Осведомленность о наших делах иностранцев поражает. Чего стоит хотя бы
опубликованная ими карта дислокации соответствующих институтов и баз! Кстати, я
всегда сомневался, что все это можно хорошо запрятать и скрыть от посторонних
глаз. Ставя себя на место любого стороннего грамотного специалиста, я
неоднократно пытался доказать, что весьма неуклюжие попытки наших режимщиков,
которых наставляли, в частности, Огарков, Воробьёв и Ко, "навести тень на
плетень" никого обмануть не могут. Но нет пророка в своем отечестве!

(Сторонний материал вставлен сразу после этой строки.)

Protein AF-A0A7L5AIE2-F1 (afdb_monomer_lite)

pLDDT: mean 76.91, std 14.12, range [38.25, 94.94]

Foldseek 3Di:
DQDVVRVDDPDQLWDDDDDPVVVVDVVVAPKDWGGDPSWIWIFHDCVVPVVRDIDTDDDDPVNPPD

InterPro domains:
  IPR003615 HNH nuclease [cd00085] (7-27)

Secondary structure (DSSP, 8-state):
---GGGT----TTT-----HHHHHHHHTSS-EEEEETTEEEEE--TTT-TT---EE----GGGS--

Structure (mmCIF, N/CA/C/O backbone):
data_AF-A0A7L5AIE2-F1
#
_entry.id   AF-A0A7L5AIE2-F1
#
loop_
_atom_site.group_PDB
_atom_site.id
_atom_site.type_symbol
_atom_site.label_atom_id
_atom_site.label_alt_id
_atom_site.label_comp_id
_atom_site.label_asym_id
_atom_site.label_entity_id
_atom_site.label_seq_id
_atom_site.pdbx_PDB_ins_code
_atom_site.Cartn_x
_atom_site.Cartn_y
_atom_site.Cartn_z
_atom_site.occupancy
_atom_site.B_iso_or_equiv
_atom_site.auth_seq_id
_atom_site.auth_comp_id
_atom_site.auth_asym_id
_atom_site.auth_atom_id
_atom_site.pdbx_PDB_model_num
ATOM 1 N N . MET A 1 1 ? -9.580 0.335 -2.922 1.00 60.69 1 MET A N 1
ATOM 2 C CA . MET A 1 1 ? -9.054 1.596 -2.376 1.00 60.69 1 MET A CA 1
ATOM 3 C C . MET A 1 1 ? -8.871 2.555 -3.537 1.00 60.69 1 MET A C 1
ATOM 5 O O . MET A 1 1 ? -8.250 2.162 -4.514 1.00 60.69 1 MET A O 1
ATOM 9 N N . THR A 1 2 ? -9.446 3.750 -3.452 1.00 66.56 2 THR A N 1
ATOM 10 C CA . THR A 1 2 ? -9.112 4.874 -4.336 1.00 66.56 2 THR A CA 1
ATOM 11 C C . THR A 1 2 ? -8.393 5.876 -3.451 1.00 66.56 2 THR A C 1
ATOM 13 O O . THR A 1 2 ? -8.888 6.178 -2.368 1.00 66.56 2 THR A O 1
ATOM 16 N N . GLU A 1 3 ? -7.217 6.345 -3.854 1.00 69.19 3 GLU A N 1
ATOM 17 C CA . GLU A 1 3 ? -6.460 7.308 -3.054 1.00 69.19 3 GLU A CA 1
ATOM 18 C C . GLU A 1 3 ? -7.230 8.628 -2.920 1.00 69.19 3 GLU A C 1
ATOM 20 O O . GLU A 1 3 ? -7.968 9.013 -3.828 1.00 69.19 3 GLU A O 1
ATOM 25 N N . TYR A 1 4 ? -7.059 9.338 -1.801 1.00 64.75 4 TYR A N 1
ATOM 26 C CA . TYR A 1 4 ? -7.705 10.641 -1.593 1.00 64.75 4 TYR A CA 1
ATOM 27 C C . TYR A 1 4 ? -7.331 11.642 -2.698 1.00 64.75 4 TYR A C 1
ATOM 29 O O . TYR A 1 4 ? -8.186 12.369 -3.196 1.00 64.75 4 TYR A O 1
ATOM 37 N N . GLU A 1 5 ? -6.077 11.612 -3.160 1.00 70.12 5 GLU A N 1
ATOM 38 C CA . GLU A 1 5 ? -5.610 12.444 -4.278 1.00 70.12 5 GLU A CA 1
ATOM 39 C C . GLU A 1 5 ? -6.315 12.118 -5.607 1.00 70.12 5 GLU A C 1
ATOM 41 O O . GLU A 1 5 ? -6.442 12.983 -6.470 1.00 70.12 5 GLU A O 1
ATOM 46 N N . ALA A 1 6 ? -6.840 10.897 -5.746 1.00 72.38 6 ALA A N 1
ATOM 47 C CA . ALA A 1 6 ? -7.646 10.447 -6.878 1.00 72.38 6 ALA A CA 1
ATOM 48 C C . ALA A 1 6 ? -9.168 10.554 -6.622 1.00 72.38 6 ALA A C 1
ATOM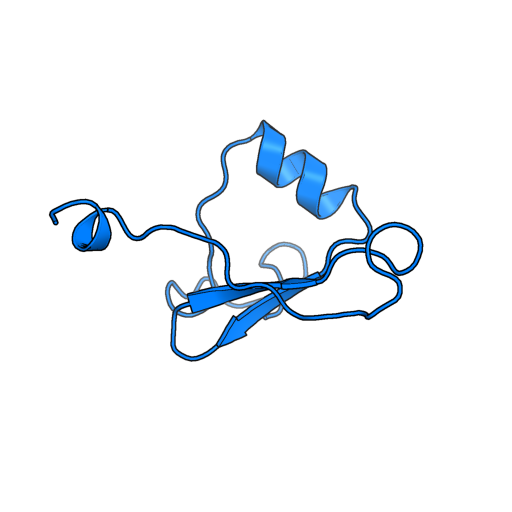 50 O O . ALA A 1 6 ? -9.961 9.991 -7.379 1.00 72.38 6 ALA A O 1
ATOM 51 N N . GLY A 1 7 ? -9.592 11.262 -5.566 1.00 72.25 7 GLY A N 1
ATOM 52 C CA . GLY A 1 7 ? -11.003 11.484 -5.224 1.00 72.25 7 GLY A CA 1
ATOM 53 C C . GLY A 1 7 ? -11.642 10.393 -4.359 1.00 72.25 7 GLY A C 1
ATOM 54 O O . GLY A 1 7 ? -12.868 10.311 -4.289 1.00 72.25 7 GLY A O 1
ATOM 55 N N . GLY A 1 8 ? -10.845 9.537 -3.714 1.00 70.94 8 GLY A N 1
ATOM 56 C CA . GLY A 1 8 ? -11.346 8.569 -2.740 1.00 70.94 8 GLY A CA 1
ATOM 57 C C . GLY A 1 8 ? -11.835 9.220 -1.444 1.00 70.94 8 GLY A C 1
ATOM 58 O O . GLY A 1 8 ? -11.302 10.238 -1.006 1.00 70.94 8 GLY A O 1
ATOM 59 N N . GLU A 1 9 ? -12.836 8.618 -0.798 1.00 68.00 9 GLU A N 1
ATOM 60 C CA . GLU A 1 9 ? -13.276 9.053 0.531 1.00 68.00 9 GLU A CA 1
ATOM 61 C C . GLU A 1 9 ? -12.161 8.877 1.570 1.00 68.00 9 GLU A C 1
ATOM 63 O O . GLU A 1 9 ? -11.521 7.823 1.654 1.00 68.00 9 GLU A O 1
ATOM 68 N N . THR A 1 10 ? -11.979 9.883 2.427 1.00 60.81 10 THR A N 1
ATOM 69 C CA . THR A 1 10 ? -11.133 9.770 3.620 1.00 60.81 10 THR A CA 1
ATOM 70 C C . THR A 1 10 ? -11.830 8.888 4.654 1.00 60.81 10 THR A C 1
ATOM 72 O O . THR A 1 10 ? -12.555 9.372 5.520 1.00 60.81 10 THR A O 1
ATOM 75 N N . ASN A 1 11 ? -11.618 7.579 4.554 1.00 65.25 11 ASN A N 1
ATOM 76 C CA . ASN A 1 11 ? -12.153 6.575 5.468 1.00 65.25 11 ASN A CA 1
ATOM 77 C C . ASN A 1 11 ? -10.995 5.809 6.133 1.00 65.25 11 ASN A C 1
ATOM 79 O O . ASN A 1 11 ? -10.112 5.304 5.440 1.00 65.25 11 ASN A O 1
ATOM 83 N N . ILE A 1 12 ? -11.000 5.705 7.468 1.00 63.50 12 ILE A N 1
ATOM 84 C CA . ILE A 1 12 ? -9.977 4.972 8.240 1.00 63.50 12 ILE A CA 1
ATOM 85 C C . ILE A 1 12 ? -9.947 3.485 7.855 1.00 63.50 12 ILE A C 1
ATOM 87 O O . ILE A 1 12 ? -8.873 2.892 7.836 1.00 63.50 12 ILE A O 1
ATOM 91 N N . ASP A 1 13 ? -11.080 2.906 7.452 1.00 65.25 13 ASP A N 1
ATOM 92 C CA . ASP A 1 13 ? -11.154 1.520 6.968 1.00 65.25 13 ASP A CA 1
ATOM 93 C C . ASP A 1 13 ? -10.440 1.318 5.621 1.00 65.25 13 ASP A C 1
ATOM 95 O O . ASP A 1 13 ? -10.146 0.190 5.219 1.00 65.25 13 ASP A O 1
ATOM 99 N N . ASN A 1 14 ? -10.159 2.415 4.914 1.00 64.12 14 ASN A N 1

Эти и другие, более ранние, публикации видимой реакции во ВНИИ БП не вызвали,
хотя статья из "Newsweek" была переведена на русский язык. Однако моя
причастность к ним, очевидно, всё же обсуждалась. Однажды я обратился к
заместителю директора ВНИИ БП В. В. Буянову с просьбой рассекретить одно моё
старое изобретение, необходимое для публикации разработанной нами методике по
гибридизации. В ответ я услышал, что все документы, относящиеся к нашей прошлой
деятельности уничтожены. Я возмутился, поскольку, если так, то был уничтожен
огромный "пласт" данных, которые могли бы принести большую пользу в условиях
конверсии, не говоря уже о науке. На это Буянов, пожав плечами, с ехидцей
спросил: "А кто защищал Белый дом и навел Умнова на наши дела?".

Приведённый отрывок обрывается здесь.